Saturday 21 April 2018

Pension gender gap twice as large as the pay gender gap in Ireland

Fine Gael MEP Brian Hayes has said that the cabinet needs to do more to reduce the gender gap in pensions
Fine Gael MEP Brian Hayes has said that the cabinet needs to do more to reduce the gender gap in pensions
Ellie Donnelly

Ellie Donnelly

The pension gender gap is twice as large as the pay gender gap in Ireland, according to a report by human resource consulting firm, Mercer.

Ireland’s pension gender gap is 35pc, slightly below the EU average but more than double Ireland’s gender pay gap of 14.8pc.

Speaking at the Pensions Europe Annual Conference in Brussels, Brian Hayes MEP, called on the new cabinet to do more to close the pension gender gap, saying that it should be a “clear focus of the new Cabinet, particularly as we go into very sensitive public sector pay and pension talks.”

“While there has been some good progress made in Ireland and the EU to reduce the pay divide between men and women, the pension gender gap is something that has been sadly neglected,” the MEP for Dublin said.

With rising life expectancy and the ageing of both the Irish and European population, the pension problem has become a ticking time bomb.

Read more: World heading for a pensions crisis, but no quick fix is in sight

In Ireland, the next big pensions faultline is pay talks between Government and the public sector unions, where the costs of future retirement benefits as much as wages are in focus in the push to restore salaries reduced through levies after the financial crisis.

At the same time, many private corporate pension scheme are facing massive challenges to remain solvent as investments and new entrants fail to keep pace with entitlements.

“I believe this issue needs to come up in discussions on the public sector pay and pensions talks.

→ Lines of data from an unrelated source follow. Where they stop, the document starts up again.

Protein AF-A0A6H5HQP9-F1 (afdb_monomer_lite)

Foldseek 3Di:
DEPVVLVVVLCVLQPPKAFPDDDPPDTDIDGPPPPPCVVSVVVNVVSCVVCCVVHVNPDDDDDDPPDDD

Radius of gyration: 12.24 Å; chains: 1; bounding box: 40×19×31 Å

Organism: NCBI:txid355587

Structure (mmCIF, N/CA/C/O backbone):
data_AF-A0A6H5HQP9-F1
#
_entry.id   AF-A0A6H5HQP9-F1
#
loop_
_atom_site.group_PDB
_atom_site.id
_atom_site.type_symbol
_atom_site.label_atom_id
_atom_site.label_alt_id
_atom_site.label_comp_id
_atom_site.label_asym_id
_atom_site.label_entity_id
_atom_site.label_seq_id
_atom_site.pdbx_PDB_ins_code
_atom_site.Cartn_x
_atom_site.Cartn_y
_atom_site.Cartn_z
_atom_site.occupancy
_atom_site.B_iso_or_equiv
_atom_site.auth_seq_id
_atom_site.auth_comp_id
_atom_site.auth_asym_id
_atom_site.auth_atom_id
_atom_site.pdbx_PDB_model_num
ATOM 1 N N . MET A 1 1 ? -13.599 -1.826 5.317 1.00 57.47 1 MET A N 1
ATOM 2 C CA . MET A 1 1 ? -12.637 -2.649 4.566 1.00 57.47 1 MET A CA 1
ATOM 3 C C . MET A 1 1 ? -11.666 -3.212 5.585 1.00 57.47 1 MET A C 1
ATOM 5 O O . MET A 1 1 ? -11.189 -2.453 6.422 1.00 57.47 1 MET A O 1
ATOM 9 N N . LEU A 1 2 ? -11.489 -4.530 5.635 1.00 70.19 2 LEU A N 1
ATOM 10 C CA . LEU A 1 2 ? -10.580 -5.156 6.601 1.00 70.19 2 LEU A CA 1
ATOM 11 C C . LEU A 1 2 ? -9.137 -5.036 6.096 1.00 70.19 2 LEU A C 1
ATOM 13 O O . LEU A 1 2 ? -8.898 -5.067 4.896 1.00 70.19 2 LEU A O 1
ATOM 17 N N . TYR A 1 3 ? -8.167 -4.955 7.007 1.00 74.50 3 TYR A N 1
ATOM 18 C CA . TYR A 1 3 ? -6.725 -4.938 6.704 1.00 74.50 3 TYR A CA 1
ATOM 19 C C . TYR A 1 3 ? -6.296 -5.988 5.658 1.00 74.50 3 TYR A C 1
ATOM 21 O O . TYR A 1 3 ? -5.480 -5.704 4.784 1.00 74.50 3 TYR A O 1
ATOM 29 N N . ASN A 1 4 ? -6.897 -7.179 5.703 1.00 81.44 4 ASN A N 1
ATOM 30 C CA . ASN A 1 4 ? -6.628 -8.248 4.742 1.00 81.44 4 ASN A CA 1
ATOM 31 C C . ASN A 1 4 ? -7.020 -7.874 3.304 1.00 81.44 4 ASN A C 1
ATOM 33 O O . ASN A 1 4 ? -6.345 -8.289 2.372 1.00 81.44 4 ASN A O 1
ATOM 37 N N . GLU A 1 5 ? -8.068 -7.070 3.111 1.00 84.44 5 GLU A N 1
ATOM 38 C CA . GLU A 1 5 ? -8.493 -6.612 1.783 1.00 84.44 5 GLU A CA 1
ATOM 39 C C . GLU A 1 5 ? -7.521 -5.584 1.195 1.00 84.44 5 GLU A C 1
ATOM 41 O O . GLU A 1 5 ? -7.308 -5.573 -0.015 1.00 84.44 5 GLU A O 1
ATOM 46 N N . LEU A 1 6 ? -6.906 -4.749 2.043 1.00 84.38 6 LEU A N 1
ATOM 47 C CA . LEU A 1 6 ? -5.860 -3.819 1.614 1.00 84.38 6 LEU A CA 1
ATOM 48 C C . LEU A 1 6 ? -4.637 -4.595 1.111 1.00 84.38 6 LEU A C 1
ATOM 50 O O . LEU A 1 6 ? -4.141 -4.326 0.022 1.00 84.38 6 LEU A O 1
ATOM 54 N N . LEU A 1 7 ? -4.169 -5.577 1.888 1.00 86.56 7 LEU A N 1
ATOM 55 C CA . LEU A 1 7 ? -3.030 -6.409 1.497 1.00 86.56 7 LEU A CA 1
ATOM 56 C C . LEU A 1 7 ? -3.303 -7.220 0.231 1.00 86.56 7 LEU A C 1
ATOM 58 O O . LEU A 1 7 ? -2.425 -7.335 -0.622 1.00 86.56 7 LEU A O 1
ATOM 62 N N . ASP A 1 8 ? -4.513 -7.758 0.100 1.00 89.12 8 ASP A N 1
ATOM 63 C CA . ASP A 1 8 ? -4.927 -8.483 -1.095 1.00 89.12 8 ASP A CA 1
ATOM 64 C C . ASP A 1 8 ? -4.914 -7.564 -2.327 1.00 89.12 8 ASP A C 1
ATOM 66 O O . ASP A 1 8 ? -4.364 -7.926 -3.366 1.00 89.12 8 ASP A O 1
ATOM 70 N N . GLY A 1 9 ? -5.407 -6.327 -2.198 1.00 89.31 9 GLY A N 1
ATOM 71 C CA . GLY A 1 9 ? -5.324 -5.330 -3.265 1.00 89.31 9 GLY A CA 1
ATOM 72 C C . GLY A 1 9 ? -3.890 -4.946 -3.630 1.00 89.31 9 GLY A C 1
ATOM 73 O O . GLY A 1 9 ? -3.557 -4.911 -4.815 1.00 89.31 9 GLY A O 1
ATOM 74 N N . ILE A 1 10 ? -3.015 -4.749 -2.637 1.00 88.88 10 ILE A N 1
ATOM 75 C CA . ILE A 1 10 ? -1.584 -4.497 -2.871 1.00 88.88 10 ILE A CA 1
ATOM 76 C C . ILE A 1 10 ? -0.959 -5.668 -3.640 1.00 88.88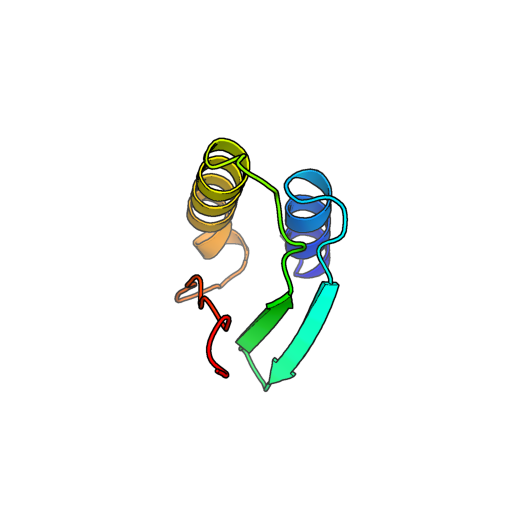 10 ILE A C 1
ATOM 78 O O . ILE A 1 10 ? -0.278 -5.437 -4.636 1.00 88.88 10 ILE A O 1
ATOM 82 N N . SER A 1 11 ? -1.243 -6.915 -3.248 1.00 89.25 11 SER A N 1
ATOM 83 C CA . SER A 1 11 ? -0.692 -8.101 -3.917 1.00 89.25 11 SER A CA 1
ATOM 84 C C . SER A 1 11 ? -1.233 -8.314 -5.332 1.00 89.25 11 SER A C 1
ATOM 86 O O . SER A 1 11 ? -0.569 -8.977 -6.131 1.00 89.25 11 SER A O 1
ATOM 88 N N . ARG A 1 12 ? -2.424 -7.795 -5.655 1.00 90.00 12 ARG A N 1
ATOM 89 C CA . ARG A 1 12 ? -2.968 -7.808 -7.023 1.00 90.00 12 ARG A CA 1
ATOM 90 C C . ARG A 1 12 ? -2.292 -6.775 -7.921 1.00 90.00 12 ARG A C 1
ATOM 92 O O . ARG A 1 12 ? -2.105 -7.045 -9.102 1.00 90.00 12 ARG A O 1
ATOM 99 N N . ILE A 1 13 ? -1.947 -5.608 -7.373 1.00 89.44 13 ILE A N 1
ATOM 100 C CA . ILE A 1 13 ? -1.291 -4.520 -8.117 1.00 89.44 13 ILE A CA 1
ATOM 101 C C . ILE A 1 13 ? 0.200 -4.813 -8.288 1.00 89.44 13 ILE A C 1
ATOM 103 O O . ILE A 1 13 ? 0.739 -4.683 -9.384 1.00 89.44 13 ILE A O 1
ATOM 107 N N . VAL A 1 14 ? 0.859 -5.238 -7.208 1.00 88.38 14 VAL A N 1
ATOM 108 C CA . VAL A 1 14 ? 2.280 -5.585 -7.183 1.00 88.38 14 VAL A CA 1
ATOM 109 C C . VAL A 1 14 ? 2.425 -7.069 -6.843 1.00 88.38 14 VAL A C 1
ATOM 111 O O . VAL A 1 14 ? 2.639 -7.430 -5.680 1.00 88.38 14 VAL A O 1
ATOM 114 N N . PRO A 1 15 ? 2.301 -7.965 -7.839 1.00 85.50 15 PRO A N 1
ATOM 115 C CA . PRO A 1 15 ? 2.491 -9.388 -7.608 1.00 85.50 15 PRO A CA 1
ATOM 116 C C . PRO A 1 15 ? 3.896 -9.644 -7.062 1.00 85.50 15 PRO A C 1
ATOM 118 O O . PRO A 1 15 ? 4.893 -9.192 -7.620 1.00 85.50 15 PRO A O 1
ATOM 121 N N . GLY A 1 16 ? 3.970 -10.366 -5.944 1.00 84.56 16 GLY A N 1
ATOM 122 C CA . GLY A 1 16 ? 5.222 -10.613 -5.226 1.00 84.56 16 GLY A CA 1
ATOM 123 C C . GLY A 1 16 ? 5.501 -9.650 -4.069 1.00 84.56 16 GLY A C 1
ATOM 124 O O . GLY A 1 16 ? 6.512 -9.831 -3.391 1.00 84.56 16 GLY A O 1
ATOM 125 N N . SER A 1 17 ? 4.617 -8.683 -3.791 1.00 87.31 17 SER A N 1
ATOM 126 C CA . SER A 1 17 ? 4.687 -7.880 -2.565 1.00 87.31 17 SER A CA 1
ATOM 127 C C . SER A 1 17 ? 4.614 -8.769 -1.322 1.00 87.31 17 SER A C 1
ATOM 129 O O . SER A 1 17 ? 3.791 -9.687 -1.264 1.00 87.31 17 SER A O 1
ATOM 131 N N . ARG A 1 18 ? 5.434 -8.490 -0.308 1.00 86.19 18 ARG A N 1
ATOM 132 C CA . ARG A 1 18 ? 5.436 -9.248 0.953 1.00 86.19 18 ARG A CA 1
ATOM 133 C C . ARG A 1 18 ? 5.393 -8.313 2.143 1.00 86.19 18 ARG A C 1
ATOM 135 O O . ARG A 1 18 ? 6.190 -7.387 2.227 1.00 86.19 18 ARG A O 1
ATOM 142 N N . VAL A 1 19 ? 4.507 -8.587 3.095 1.00 87.31 19 VAL A N 1
ATOM 143 C CA . VAL A 1 19 ? 4.546 -7.911 4.395 1.00 87.31 19 VAL A CA 1
ATOM 144 C C . VAL A 1 19 ? 5.816 -8.356 5.111 1.00 87.31 19 VAL A C 1
ATOM 146 O O . VAL A 1 19 ? 5.992 -9.544 5.368 1.00 87.31 19 VAL A O 1
ATOM 149 N N . ILE A 1 20 ? 6.705 -7.408 5.385 1.00 84.94 20 ILE A N 1
ATOM 150 C CA . ILE A 1 20 ? 7.987 -7.661 6.054 1.00 84.94 20 ILE A CA 1
ATOM 151 C C . ILE A 1 20 ? 7.903 -7.374 7.543 1.00 84.94 20 ILE A C 1
ATOM 153 O O . ILE A 1 20 ? 8.561 -8.042 8.332 1.00 84.94 20 ILE A O 1
ATOM 157 N N . GLU A 1 21 ? 7.079 -6.407 7.938 1.00 79.94 21 GLU A N 1
ATOM 158 C CA . GLU A 1 21 ? 7.036 -5.979 9.325 1.00 79.94 21 GLU A CA 1
ATOM 159 C C . GLU A 1 21 ? 5.680 -5.383 9.683 1.00 79.94 21 GLU A C 1
ATOM 161 O O . GLU A 1 21 ? 5.067 -4.668 8.888 1.00 79.94 21 GLU A O 1
ATOM 166 N N . LYS A 1 22 ? 5.227 -5.661 10.906 1.00 81.00 22 LYS A N 1
ATOM 167 C CA . LYS A 1 22 ? 4.075 -5.002 11.515 1.00 81.00 22 LYS A CA 1
ATOM 168 C C . LYS A 1 22 ? 4.491 -4.476 12.881 1.00 81.00 22 LYS A C 1
ATOM 170 O O . LYS A 1 22 ? 4.695 -5.261 13.804 1.00 81.00 22 LYS A O 1
ATOM 175 N N . PHE A 1 23 ? 4.590 -3.159 13.004 1.00 77.88 23 PHE A N 1
ATOM 176 C CA . PHE A 1 23 ? 4.933 -2.475 14.248 1.00 77.88 23 PHE A CA 1
ATOM 177 C C . PHE A 1 23 ? 3.741 -1.650 14.717 1.00 77.88 23 PHE A C 1
ATOM 179 O O . PHE A 1 23 ? 3.477 -0.566 14.209 1.00 77.88 23 PHE A O 1
ATOM 186 N N . GLY A 1 24 ? 2.989 -2.180 15.684 1.00 80.50 24 GLY A N 1
ATOM 187 C CA . GLY A 1 24 ? 1.793 -1.515 16.202 1.00 80.50 24 GLY A CA 1
ATOM 188 C C . GLY A 1 24 ? 0.764 -1.247 15.099 1.00 80.50 24 GLY A C 1
ATOM 189 O O . GLY A 1 24 ? 0.114 -2.176 14.609 1.00 80.50 24 GLY A O 1
ATOM 190 N N . THR A 1 25 ? 0.621 0.027 14.731 1.00 79.94 25 THR A N 1
ATOM 191 C CA . THR A 1 25 ? -0.279 0.529 13.681 1.00 79.94 25 THR A CA 1
ATOM 192 C C . THR A 1 25 ? 0.389 0.689 12.315 1.00 79.94 25 THR A C 1
ATOM 194 O O . THR A 1 25 ? -0.293 1.011 11.346 1.00 79.94 25 THR A O 1
ATOM 197 N N . GLU A 1 26 ? 1.699 0.474 12.218 1.00 81.94 26 GLU A N 1
ATOM 198 C CA . GLU A 1 26 ? 2.462 0.586 10.977 1.00 81.94 26 GLU A CA 1
ATOM 199 C C . GLU A 1 26 ? 2.703 -0.788 10.351 1.00 81.94 26 GLU A C 1
ATOM 201 O O . GLU A 1 26 ? 2.982 -1.779 11.034 1.00 81.94 26 GLU A O 1
ATOM 206 N N . ILE A 1 27 ? 2.602 -0.844 9.023 1.00 84.94 27 ILE A N 1
ATOM 207 C CA . ILE A 1 27 ? 2.864 -2.042 8.227 1.00 84.94 27 ILE A CA 1
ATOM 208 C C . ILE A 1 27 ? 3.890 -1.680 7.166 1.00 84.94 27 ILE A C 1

Any change in pension contributions needs to take into account gender issues and the effect they can have on people’s retirement income,” Hayes said.

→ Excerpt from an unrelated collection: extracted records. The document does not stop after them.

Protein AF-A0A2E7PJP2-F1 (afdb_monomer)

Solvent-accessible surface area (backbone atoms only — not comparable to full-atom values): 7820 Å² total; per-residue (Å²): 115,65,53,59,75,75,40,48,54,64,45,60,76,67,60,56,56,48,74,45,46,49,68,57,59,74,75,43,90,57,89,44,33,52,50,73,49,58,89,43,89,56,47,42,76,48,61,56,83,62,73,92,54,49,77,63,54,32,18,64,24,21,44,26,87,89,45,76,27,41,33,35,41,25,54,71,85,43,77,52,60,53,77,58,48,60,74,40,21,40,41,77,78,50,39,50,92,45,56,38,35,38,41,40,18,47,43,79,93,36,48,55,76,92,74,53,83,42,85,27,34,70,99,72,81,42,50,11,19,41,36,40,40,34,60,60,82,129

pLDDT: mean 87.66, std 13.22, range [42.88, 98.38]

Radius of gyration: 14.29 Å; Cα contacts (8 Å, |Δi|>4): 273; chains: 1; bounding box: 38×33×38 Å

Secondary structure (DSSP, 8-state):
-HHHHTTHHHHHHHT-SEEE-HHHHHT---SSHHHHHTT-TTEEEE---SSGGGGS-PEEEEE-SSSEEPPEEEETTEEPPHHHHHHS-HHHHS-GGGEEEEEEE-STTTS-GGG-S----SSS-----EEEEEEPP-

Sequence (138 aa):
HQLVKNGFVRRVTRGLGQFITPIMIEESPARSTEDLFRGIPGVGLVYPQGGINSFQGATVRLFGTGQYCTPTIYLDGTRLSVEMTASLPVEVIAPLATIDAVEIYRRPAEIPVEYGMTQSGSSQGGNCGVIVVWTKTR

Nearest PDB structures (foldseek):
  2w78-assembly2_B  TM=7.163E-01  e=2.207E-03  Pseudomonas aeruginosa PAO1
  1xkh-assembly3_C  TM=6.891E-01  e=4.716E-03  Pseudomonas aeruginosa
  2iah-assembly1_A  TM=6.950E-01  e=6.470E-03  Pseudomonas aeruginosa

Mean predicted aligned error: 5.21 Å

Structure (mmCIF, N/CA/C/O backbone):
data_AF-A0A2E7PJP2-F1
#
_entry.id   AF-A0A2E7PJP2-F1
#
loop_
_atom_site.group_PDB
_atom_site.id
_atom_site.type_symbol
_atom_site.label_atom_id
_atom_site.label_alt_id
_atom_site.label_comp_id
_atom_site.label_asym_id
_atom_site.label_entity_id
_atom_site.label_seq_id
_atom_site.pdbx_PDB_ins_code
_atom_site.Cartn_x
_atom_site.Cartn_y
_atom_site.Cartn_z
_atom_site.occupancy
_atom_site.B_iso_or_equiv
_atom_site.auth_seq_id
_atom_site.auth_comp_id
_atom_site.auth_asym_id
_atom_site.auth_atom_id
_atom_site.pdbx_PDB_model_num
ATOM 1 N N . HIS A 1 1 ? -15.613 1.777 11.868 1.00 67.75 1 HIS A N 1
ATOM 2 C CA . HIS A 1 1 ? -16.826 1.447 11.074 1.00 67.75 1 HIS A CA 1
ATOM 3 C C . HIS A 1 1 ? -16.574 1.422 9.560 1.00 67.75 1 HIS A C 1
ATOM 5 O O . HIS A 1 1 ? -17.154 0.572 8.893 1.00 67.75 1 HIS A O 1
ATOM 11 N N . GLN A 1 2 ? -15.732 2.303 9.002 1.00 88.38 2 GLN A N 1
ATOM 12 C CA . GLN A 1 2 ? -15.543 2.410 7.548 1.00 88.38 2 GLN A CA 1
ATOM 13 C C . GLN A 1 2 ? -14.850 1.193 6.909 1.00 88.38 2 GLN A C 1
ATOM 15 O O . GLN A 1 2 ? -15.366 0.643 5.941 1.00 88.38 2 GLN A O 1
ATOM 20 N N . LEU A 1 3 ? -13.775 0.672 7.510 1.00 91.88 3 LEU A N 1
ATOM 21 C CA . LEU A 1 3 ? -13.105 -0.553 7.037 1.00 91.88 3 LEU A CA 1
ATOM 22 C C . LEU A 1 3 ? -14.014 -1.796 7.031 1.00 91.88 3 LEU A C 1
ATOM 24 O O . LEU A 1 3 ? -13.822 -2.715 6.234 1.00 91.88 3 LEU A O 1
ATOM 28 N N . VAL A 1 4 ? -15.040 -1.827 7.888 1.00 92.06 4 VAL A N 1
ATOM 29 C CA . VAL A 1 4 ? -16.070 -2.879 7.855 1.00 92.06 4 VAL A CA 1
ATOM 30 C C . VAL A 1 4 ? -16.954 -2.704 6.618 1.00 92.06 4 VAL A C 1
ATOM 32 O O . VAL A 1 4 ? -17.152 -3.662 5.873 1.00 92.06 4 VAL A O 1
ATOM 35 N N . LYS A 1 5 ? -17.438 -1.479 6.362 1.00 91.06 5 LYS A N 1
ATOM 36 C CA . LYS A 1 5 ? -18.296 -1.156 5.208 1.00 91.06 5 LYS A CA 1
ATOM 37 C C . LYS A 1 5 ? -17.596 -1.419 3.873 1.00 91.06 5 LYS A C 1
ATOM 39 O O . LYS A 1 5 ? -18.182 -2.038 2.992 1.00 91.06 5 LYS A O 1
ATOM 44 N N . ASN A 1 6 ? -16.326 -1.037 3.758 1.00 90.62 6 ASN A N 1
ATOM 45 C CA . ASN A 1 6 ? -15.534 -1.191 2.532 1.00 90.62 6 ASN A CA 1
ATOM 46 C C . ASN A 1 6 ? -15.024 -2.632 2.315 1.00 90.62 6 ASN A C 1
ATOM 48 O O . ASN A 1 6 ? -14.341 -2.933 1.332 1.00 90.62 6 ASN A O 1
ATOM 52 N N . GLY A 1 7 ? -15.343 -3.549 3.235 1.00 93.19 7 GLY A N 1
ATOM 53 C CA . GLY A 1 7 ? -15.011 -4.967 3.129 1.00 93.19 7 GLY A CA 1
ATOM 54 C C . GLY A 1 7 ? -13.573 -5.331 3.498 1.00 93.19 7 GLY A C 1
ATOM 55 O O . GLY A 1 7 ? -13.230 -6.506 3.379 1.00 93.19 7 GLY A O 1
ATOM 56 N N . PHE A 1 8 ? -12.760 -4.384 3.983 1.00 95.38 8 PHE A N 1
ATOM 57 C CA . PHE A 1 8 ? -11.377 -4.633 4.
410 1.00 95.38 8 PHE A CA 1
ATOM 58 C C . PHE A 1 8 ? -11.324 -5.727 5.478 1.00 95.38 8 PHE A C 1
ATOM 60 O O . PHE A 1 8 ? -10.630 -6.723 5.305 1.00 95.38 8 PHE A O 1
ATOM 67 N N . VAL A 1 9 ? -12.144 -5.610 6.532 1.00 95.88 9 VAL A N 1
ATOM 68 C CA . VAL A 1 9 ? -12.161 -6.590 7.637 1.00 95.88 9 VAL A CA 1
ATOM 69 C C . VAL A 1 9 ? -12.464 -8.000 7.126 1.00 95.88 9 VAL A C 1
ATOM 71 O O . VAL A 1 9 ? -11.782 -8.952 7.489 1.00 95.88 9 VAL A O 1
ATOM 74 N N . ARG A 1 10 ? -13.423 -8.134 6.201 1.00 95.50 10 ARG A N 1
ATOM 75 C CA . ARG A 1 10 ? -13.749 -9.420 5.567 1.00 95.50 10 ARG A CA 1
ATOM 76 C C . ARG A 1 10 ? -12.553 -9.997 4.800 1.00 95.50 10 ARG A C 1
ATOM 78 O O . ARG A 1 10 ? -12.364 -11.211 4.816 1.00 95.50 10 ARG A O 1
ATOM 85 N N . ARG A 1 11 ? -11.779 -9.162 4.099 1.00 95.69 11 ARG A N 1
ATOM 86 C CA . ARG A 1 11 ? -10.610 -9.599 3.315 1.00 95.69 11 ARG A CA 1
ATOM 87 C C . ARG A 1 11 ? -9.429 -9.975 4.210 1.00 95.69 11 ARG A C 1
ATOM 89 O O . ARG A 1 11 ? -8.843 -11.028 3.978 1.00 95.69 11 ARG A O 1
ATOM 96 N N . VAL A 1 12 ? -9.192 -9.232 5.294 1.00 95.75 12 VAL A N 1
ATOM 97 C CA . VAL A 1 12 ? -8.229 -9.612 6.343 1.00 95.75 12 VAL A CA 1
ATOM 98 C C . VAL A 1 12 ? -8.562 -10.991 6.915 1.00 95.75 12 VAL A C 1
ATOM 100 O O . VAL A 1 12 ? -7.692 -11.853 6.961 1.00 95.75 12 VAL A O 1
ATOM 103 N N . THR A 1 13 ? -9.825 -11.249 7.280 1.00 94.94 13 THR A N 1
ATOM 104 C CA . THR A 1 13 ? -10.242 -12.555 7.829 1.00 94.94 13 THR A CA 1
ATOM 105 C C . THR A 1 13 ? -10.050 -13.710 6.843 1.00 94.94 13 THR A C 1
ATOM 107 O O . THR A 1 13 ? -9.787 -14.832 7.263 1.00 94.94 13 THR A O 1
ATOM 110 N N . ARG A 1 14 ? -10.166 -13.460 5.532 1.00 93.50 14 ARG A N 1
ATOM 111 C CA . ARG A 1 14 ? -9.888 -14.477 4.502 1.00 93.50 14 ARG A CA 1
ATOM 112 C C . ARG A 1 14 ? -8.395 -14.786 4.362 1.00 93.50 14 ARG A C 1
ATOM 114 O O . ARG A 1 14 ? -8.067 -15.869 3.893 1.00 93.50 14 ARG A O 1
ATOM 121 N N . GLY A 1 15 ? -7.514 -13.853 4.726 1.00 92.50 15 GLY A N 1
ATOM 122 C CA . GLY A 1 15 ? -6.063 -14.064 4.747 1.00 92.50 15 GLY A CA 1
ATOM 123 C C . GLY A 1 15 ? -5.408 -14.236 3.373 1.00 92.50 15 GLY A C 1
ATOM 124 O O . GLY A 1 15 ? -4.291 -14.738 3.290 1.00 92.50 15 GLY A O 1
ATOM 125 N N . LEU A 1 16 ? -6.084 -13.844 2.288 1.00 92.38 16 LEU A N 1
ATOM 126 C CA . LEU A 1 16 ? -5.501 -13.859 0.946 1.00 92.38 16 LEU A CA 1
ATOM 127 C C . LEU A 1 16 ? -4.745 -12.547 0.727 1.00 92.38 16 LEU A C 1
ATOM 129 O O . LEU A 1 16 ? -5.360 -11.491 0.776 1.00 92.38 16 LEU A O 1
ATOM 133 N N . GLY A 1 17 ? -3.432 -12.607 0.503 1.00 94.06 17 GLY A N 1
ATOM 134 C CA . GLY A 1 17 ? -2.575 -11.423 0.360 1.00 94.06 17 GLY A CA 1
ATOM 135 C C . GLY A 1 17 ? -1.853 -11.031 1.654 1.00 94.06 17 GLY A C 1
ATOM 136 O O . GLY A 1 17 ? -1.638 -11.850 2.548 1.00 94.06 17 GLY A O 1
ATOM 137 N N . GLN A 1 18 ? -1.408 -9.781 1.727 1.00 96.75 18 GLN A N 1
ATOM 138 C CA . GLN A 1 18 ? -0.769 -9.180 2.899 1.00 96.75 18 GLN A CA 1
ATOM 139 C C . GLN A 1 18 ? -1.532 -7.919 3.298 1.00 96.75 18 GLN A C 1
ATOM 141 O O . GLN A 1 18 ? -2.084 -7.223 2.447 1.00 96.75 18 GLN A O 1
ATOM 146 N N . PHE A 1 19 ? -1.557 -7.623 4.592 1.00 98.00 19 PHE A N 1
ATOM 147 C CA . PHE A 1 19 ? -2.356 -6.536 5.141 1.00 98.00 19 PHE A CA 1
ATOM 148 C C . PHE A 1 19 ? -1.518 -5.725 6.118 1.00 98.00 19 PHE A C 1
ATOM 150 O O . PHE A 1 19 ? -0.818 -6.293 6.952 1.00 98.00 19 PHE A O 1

Hayes also noted the “little consideration” given to the fact that some women take career breaks or work part-time.

“Because there are maximum pension contribution limits, it is difficult for employees who have had a career break to catch up on missed contributions,” he said.

However, he also said that there were a number of things that the government could do to tackle the issue of pension gender gap including changing the nature of the pension system to recognise the differences in work life balance between women and men.

“Many will say that the pension gender gap is a natural manifestation of the difference in work patterns between men and women. However, if we look at the Baltic countries, they all have pension gender gaps of below 15pc, Estonia’s pension gender gap is just 4pc,” Hayes commented.